Corn: March corn futures closed up 3 1/4 cents at $3.83 and December futures were up 1 cent at $3.93. The futures market was supported today on light farmer sales recently, firm cash basis levels and some concerns about saturated U.S. soils that may once again create a planting season of problems. Also, Chinese and U.S. officials are still saying they can meet their trade-agreement purchase commitments despite the outbreak of the coronavirus in China. The market needs a fourth week of good U.S. corn sales in Thursday morning’s weekly USDA export sales report to make another run at the upside. The trade is looking for current marketing-year sales of 700,000 to 1.2 million metric tons, and new marketing-year sales of zero to 100,000 MT.
Soybeans: Soybean futures finished 2 to 7 3/4 cents higher through the November contract, with the front-month March contract leading gains. Meal futures ended 80 to 90 cents higher, while soyoil futures closed 31 to 32 points higher. Soybean futures traded on both sides of unchanged today, but a late wave of buying resulted in a high-range close. That sets the table for followthrough buying, though it’s likely going to take supportive news to fuel active buying. Funds hold big net shorts in soybeans and the soy meal, but without a bullish catalyst, there’s little incentive to actively cover shorts. A candidate for potential supportive news would be USDA’s weekly export sales data. For the week ended Feb. 6, traders expect sales between 600,000 MT and 1 MMT.
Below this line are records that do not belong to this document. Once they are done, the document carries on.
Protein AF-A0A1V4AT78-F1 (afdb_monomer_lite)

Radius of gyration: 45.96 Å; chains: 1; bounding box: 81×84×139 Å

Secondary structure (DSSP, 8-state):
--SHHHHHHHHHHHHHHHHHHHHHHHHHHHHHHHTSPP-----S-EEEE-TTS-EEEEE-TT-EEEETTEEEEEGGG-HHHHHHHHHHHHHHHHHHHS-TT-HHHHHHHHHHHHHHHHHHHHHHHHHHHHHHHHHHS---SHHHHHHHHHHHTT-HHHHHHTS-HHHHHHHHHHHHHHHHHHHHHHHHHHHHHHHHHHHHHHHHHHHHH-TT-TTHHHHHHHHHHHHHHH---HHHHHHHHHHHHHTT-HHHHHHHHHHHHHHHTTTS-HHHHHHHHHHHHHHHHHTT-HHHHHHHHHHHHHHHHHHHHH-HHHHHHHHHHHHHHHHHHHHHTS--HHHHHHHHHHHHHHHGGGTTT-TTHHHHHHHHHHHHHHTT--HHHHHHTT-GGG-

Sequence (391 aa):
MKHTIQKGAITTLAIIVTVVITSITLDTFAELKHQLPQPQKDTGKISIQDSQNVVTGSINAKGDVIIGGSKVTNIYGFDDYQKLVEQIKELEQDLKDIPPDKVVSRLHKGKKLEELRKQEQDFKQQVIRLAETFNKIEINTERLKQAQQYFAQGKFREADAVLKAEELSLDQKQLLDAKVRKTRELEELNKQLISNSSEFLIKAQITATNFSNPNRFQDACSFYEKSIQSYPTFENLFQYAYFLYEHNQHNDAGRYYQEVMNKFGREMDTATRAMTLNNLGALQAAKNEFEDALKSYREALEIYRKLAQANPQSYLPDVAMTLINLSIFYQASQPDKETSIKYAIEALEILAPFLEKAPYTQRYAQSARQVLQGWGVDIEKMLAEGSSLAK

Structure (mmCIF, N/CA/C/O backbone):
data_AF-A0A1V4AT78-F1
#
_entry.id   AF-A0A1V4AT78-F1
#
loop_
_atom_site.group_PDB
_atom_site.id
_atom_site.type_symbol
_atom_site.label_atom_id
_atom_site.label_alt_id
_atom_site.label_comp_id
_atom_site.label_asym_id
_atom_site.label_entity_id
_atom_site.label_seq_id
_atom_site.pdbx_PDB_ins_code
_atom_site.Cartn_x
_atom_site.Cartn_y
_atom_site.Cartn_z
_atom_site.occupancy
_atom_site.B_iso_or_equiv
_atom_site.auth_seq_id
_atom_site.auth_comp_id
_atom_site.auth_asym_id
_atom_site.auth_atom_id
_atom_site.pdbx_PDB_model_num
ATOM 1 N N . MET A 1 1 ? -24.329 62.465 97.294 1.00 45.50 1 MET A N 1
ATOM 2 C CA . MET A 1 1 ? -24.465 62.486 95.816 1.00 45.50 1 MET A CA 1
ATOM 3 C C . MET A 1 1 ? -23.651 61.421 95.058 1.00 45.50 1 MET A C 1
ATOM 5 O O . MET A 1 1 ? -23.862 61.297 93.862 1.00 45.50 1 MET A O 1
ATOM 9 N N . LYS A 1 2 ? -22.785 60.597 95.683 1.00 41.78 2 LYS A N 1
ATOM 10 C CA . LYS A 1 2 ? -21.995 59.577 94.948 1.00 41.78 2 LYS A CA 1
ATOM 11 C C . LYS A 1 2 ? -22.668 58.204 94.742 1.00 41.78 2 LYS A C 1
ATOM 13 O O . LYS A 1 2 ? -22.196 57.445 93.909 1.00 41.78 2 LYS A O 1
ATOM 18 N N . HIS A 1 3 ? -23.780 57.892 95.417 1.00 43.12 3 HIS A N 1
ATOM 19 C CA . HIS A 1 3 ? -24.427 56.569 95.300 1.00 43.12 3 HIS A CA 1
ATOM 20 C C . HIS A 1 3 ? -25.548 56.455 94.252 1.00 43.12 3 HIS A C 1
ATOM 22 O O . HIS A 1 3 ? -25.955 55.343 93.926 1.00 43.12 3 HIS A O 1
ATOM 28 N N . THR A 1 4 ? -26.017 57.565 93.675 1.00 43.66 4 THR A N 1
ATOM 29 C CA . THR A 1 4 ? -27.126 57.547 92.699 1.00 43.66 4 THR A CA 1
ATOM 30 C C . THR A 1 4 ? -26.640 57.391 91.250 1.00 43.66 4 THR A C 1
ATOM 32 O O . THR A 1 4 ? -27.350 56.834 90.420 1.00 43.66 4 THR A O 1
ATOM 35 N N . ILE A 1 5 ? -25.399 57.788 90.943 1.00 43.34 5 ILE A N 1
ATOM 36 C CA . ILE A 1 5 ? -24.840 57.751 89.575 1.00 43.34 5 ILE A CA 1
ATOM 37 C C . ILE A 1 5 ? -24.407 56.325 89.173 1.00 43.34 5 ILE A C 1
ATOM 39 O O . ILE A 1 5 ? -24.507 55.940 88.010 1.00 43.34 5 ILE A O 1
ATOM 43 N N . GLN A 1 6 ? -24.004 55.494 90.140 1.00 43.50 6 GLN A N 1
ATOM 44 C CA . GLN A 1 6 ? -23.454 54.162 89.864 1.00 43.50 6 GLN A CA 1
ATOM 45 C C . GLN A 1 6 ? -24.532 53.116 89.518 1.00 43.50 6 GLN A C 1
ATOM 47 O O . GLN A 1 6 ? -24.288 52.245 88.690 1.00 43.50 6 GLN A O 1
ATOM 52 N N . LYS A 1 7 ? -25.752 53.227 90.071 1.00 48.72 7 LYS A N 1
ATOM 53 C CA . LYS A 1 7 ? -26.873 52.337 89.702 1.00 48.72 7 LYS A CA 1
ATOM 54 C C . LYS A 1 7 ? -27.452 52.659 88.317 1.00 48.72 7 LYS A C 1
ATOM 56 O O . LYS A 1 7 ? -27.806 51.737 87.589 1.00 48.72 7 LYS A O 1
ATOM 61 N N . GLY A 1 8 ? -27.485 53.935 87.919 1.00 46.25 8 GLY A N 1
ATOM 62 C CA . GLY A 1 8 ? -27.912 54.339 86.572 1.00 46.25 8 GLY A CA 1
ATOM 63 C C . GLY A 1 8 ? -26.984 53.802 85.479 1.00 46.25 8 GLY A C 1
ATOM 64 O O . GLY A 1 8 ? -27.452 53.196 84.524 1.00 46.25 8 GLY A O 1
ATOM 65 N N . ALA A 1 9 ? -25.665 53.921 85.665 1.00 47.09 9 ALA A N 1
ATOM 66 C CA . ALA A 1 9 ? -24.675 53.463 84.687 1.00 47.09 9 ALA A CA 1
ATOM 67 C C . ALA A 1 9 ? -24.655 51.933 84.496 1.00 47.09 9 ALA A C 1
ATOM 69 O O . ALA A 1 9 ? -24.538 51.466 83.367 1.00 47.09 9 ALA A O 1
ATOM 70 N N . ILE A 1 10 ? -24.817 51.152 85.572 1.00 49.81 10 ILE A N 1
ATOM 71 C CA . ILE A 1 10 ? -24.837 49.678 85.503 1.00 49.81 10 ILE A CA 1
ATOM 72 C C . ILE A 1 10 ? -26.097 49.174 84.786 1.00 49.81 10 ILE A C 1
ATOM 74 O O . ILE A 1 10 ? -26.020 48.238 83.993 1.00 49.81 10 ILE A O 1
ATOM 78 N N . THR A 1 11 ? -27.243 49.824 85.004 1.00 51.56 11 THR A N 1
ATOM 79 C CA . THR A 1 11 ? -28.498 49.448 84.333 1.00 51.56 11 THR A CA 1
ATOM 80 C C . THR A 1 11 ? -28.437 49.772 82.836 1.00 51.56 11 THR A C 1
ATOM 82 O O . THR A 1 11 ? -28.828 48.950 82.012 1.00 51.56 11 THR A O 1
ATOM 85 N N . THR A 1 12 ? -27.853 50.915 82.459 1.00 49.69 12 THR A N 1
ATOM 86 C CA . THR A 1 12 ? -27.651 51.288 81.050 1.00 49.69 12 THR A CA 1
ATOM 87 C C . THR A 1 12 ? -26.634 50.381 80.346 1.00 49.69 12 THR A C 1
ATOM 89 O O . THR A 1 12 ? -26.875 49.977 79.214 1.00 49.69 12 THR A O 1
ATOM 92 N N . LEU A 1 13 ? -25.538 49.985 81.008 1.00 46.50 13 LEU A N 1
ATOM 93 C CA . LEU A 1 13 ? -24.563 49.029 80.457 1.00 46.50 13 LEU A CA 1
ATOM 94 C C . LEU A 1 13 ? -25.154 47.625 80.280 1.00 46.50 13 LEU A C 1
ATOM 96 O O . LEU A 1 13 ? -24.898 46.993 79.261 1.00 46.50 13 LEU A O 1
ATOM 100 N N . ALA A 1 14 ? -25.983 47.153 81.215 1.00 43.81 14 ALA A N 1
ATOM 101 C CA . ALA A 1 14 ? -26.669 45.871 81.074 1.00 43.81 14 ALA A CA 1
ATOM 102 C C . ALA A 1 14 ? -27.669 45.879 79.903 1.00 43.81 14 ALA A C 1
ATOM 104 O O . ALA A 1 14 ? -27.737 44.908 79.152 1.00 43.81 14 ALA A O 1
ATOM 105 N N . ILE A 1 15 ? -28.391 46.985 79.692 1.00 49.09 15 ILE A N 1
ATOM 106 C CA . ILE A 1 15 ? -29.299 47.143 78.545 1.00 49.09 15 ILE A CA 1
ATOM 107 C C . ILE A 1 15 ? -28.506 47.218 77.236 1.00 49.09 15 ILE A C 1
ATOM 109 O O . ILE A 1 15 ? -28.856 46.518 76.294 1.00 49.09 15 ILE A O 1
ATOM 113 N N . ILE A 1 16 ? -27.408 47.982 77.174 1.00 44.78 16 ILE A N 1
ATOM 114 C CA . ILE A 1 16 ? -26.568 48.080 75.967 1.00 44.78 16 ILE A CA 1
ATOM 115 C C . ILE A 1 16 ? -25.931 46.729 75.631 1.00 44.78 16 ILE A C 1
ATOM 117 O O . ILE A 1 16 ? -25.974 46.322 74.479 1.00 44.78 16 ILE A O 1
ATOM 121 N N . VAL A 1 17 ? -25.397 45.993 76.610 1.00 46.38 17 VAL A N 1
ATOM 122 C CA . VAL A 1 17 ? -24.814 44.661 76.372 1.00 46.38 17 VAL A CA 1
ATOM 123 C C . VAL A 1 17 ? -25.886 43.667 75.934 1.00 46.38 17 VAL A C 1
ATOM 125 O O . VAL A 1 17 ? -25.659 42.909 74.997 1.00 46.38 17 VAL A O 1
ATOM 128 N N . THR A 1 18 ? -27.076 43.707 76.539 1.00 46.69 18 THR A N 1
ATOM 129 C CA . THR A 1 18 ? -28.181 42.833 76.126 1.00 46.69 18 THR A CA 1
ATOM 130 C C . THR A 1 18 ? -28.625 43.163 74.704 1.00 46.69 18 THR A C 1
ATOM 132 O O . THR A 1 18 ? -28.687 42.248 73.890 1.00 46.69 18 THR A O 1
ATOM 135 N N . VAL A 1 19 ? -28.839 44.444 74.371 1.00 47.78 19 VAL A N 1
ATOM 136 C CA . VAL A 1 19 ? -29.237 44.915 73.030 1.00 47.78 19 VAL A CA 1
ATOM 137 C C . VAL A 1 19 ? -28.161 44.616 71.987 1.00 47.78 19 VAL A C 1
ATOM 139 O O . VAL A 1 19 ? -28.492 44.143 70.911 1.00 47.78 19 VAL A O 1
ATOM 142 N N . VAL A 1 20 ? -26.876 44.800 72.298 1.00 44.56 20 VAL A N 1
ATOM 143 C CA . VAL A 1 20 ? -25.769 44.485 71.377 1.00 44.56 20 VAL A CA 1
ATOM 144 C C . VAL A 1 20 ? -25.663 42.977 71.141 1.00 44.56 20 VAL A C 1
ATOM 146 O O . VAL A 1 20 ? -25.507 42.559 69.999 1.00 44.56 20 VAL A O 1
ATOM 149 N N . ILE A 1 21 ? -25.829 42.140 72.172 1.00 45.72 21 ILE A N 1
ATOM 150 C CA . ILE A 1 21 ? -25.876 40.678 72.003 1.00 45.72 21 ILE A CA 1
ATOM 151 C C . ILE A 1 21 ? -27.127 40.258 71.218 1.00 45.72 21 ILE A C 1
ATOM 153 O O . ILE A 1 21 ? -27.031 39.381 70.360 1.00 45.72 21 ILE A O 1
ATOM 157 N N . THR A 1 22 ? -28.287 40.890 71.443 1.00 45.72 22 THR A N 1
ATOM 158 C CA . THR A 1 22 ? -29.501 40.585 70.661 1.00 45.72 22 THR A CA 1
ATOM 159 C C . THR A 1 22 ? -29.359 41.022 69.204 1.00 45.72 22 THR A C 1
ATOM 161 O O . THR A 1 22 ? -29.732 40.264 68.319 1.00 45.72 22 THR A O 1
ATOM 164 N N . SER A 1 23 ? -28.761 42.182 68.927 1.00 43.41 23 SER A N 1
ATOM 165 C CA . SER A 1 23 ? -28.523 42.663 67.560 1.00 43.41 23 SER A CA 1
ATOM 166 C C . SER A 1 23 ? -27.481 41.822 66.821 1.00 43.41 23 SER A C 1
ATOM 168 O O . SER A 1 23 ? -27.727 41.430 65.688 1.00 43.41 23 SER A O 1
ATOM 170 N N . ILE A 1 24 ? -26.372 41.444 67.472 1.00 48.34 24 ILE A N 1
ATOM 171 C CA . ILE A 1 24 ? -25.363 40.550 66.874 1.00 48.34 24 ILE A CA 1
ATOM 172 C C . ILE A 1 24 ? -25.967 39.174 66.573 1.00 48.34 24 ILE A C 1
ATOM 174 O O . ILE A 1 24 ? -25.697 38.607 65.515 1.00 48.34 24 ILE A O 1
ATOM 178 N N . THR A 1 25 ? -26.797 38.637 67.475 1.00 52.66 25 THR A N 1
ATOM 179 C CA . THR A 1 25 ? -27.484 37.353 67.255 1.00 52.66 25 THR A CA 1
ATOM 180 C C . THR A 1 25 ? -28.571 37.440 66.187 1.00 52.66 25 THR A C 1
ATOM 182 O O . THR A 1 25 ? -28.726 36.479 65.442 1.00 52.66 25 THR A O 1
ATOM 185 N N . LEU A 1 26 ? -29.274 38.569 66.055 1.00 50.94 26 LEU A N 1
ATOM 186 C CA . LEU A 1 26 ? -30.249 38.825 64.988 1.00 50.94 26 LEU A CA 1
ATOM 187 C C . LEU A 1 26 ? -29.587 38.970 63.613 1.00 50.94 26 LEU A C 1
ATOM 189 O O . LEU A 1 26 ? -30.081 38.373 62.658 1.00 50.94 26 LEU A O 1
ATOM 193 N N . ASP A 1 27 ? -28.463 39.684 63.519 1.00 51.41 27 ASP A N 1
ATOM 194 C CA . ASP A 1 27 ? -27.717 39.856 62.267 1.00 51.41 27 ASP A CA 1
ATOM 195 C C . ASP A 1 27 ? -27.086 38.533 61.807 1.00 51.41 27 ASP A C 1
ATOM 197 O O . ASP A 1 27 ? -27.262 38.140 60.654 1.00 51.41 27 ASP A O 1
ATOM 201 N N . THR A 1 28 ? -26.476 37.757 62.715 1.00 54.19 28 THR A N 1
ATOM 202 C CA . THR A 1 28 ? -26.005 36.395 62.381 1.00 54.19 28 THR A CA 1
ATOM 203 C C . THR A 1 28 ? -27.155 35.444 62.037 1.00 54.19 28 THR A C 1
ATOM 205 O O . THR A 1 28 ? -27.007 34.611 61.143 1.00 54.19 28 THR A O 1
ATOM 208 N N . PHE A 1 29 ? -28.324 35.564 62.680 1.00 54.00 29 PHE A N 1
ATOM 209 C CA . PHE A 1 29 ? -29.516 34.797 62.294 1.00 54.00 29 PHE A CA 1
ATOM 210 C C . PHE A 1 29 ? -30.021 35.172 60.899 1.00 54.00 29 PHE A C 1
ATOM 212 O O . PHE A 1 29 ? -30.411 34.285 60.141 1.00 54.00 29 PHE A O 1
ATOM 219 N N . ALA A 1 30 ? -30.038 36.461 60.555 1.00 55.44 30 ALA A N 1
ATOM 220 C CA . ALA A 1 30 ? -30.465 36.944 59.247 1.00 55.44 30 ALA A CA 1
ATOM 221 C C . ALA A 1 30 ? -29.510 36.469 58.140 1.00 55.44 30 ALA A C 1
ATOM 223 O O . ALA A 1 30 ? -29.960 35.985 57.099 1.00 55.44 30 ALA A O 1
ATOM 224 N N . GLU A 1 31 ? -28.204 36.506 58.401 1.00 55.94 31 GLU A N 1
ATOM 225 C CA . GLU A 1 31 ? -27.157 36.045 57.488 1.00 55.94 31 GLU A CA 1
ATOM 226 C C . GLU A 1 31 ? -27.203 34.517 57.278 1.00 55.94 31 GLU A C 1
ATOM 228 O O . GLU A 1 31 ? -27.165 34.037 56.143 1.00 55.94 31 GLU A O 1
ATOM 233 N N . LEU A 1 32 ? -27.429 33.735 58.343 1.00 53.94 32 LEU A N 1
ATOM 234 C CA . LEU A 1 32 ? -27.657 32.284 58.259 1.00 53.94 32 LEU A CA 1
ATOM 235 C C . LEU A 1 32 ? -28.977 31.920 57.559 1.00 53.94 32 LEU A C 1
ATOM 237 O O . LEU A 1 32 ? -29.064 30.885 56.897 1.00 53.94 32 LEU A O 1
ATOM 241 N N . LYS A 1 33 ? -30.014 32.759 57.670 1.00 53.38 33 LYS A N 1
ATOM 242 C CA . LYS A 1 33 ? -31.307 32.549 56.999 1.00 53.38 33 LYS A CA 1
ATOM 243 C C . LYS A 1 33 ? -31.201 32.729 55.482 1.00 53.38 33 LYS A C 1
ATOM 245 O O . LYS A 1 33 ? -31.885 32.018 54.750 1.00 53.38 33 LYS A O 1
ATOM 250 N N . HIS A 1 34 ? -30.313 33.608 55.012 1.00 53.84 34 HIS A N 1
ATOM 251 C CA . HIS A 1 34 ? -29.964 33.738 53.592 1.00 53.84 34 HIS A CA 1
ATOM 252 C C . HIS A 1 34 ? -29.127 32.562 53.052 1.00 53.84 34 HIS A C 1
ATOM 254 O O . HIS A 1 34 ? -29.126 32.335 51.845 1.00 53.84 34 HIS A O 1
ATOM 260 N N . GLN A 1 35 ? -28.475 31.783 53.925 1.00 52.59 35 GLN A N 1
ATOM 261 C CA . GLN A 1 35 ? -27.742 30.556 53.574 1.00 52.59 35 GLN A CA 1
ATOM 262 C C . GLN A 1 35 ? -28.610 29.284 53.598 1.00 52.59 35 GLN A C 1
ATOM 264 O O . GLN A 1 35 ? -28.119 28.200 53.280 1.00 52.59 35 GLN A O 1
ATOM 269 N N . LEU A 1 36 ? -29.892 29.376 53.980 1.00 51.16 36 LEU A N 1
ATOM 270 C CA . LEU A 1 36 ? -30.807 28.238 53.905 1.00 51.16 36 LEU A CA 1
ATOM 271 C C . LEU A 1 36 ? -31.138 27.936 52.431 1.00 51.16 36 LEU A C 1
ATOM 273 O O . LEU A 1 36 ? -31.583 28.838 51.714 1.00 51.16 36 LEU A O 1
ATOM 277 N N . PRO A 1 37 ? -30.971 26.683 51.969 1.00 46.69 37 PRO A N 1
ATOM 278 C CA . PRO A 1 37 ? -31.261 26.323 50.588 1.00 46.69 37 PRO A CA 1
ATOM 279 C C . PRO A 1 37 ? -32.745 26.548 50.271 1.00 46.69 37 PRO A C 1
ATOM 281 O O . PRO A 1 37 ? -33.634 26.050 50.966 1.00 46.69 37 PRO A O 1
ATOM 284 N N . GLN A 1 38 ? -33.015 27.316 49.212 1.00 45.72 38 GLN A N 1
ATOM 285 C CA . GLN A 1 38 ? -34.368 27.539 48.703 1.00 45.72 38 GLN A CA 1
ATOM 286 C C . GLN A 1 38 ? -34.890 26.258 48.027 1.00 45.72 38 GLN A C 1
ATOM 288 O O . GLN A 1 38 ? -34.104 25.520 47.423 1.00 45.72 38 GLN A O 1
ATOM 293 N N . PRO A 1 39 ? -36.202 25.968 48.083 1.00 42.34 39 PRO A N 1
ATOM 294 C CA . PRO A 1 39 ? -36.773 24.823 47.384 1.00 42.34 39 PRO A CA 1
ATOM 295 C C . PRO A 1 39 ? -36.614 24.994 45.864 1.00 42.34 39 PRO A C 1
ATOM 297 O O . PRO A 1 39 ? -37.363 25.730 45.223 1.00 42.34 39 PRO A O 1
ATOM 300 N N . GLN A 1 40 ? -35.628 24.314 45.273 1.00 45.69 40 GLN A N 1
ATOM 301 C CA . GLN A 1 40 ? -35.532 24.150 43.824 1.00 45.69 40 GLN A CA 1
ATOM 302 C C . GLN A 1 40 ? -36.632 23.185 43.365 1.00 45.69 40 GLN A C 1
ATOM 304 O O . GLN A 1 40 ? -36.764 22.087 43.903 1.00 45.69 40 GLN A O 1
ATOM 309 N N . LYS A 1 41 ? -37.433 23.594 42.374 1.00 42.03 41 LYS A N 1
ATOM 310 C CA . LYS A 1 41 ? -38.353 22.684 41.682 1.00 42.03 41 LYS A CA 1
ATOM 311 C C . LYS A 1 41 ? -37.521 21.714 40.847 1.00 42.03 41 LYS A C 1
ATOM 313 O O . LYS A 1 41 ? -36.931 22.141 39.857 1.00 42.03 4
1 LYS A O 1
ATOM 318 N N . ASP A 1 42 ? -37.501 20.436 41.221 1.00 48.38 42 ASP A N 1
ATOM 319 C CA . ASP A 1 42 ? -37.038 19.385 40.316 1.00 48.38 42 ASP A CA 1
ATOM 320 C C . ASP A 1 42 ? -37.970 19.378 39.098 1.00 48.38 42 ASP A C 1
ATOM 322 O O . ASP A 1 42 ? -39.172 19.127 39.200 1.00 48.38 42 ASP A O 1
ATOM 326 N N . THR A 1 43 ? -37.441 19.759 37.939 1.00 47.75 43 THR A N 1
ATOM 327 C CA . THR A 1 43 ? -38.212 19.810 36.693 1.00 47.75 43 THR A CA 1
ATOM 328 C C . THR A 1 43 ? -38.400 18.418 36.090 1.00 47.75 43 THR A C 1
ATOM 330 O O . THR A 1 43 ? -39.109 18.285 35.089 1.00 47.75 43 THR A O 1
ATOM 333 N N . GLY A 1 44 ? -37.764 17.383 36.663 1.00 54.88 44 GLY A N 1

Wheat: Winter wheat futures turned higher during the day trading session and the market settled high-range with gains of 2 ¼ to 5 ½ cents for the day. HRS wheat futures faced pressure for much of the day and finished midrange and steady to fractionally lower. An early move to new lows for the month spurred some corrective short-covering today, as traders recognize there is already the potential for some supply-side concerns in the United States. Soils are saturated in many areas of the Northern Plains, crops are still in fields, and more wet weather is headed for the region. And several weather watchers say the Midwest and northeastern Plains could be headed toward a cool, wet spring. Already, concerns are mounting about the possibility of another slow planting season and possibly even lost acres. State updates signal the winter wheat crop has not over-wintered well, and winterkill may be a threat to crops in the Upper Midwest and northern Plains the next two days.
Cotton: Cotton closed higher, erasing early losses. March cotton formed a bullish outside day up reversal. March futures rose 35 points to 68.58 cents and December futures closed 51 points higher at 69.82 cents. Cotton futures reversed Tuesday’s losses tied to negative forecasts from USDA’s monthly supply and demand report. Much of that buying was tied to speculation Thursday’s weekly USDA export sales report will show continued strong new business and active shipments. The agency increased its estimates for global ending stocks for the 2019/20 crop year on Tuesday, citing larger production and lower consumption.
Hogs: Hog futures opened lower and closed mixed, with most of the weakness in the front four months. April hogs fell 45 cents to close at $63.775 and June was down 12.5 cents to $80.85. Prices continued to weaken today in the front futures contracts. Wholesale pork cutout values were unchanged at midday with few changes in the primal cuts. Sales remained slow. Cash hogs continued to soften. Back months rallied on Chinese pork demand optimism. China has not informed the United States of any delays or reductions of its planned purchases of U.S. agricultural goods under the Phase 1 trade deal due to the outbreak of coronavirus, U.S. Department of Agriculture Under Secretary of Trade Ted McKinney said on Wednesday. He said he hoped China would consider additional tariff relief to help it meet its purchase commitments but had no indication Beijing would do so.
Cattle: April live cattle futures gained $0.675 at $117.85 today, closing near the session high after touching a four-month low early on. March feeder cattle futures closed up $0.375 at $135.05 and near mid-range. Some short covering was featured in the cattle futures today. Gains were limited by cash cattle trade coming in slightly lower yesterday, and beef prices also retreating. Light cattle trade $1 to $2 lower from action the week prior and in line with futures. The product market has been struggling, with prices sliding and lower prices failing to spark demand. Choice grade beef fell another $1.15 on Wednesday and Select gained 85 cents, narrowing the Choice-Select grade spread to just $1.30, a negative signal. Movement was again lackluster at 88 loads.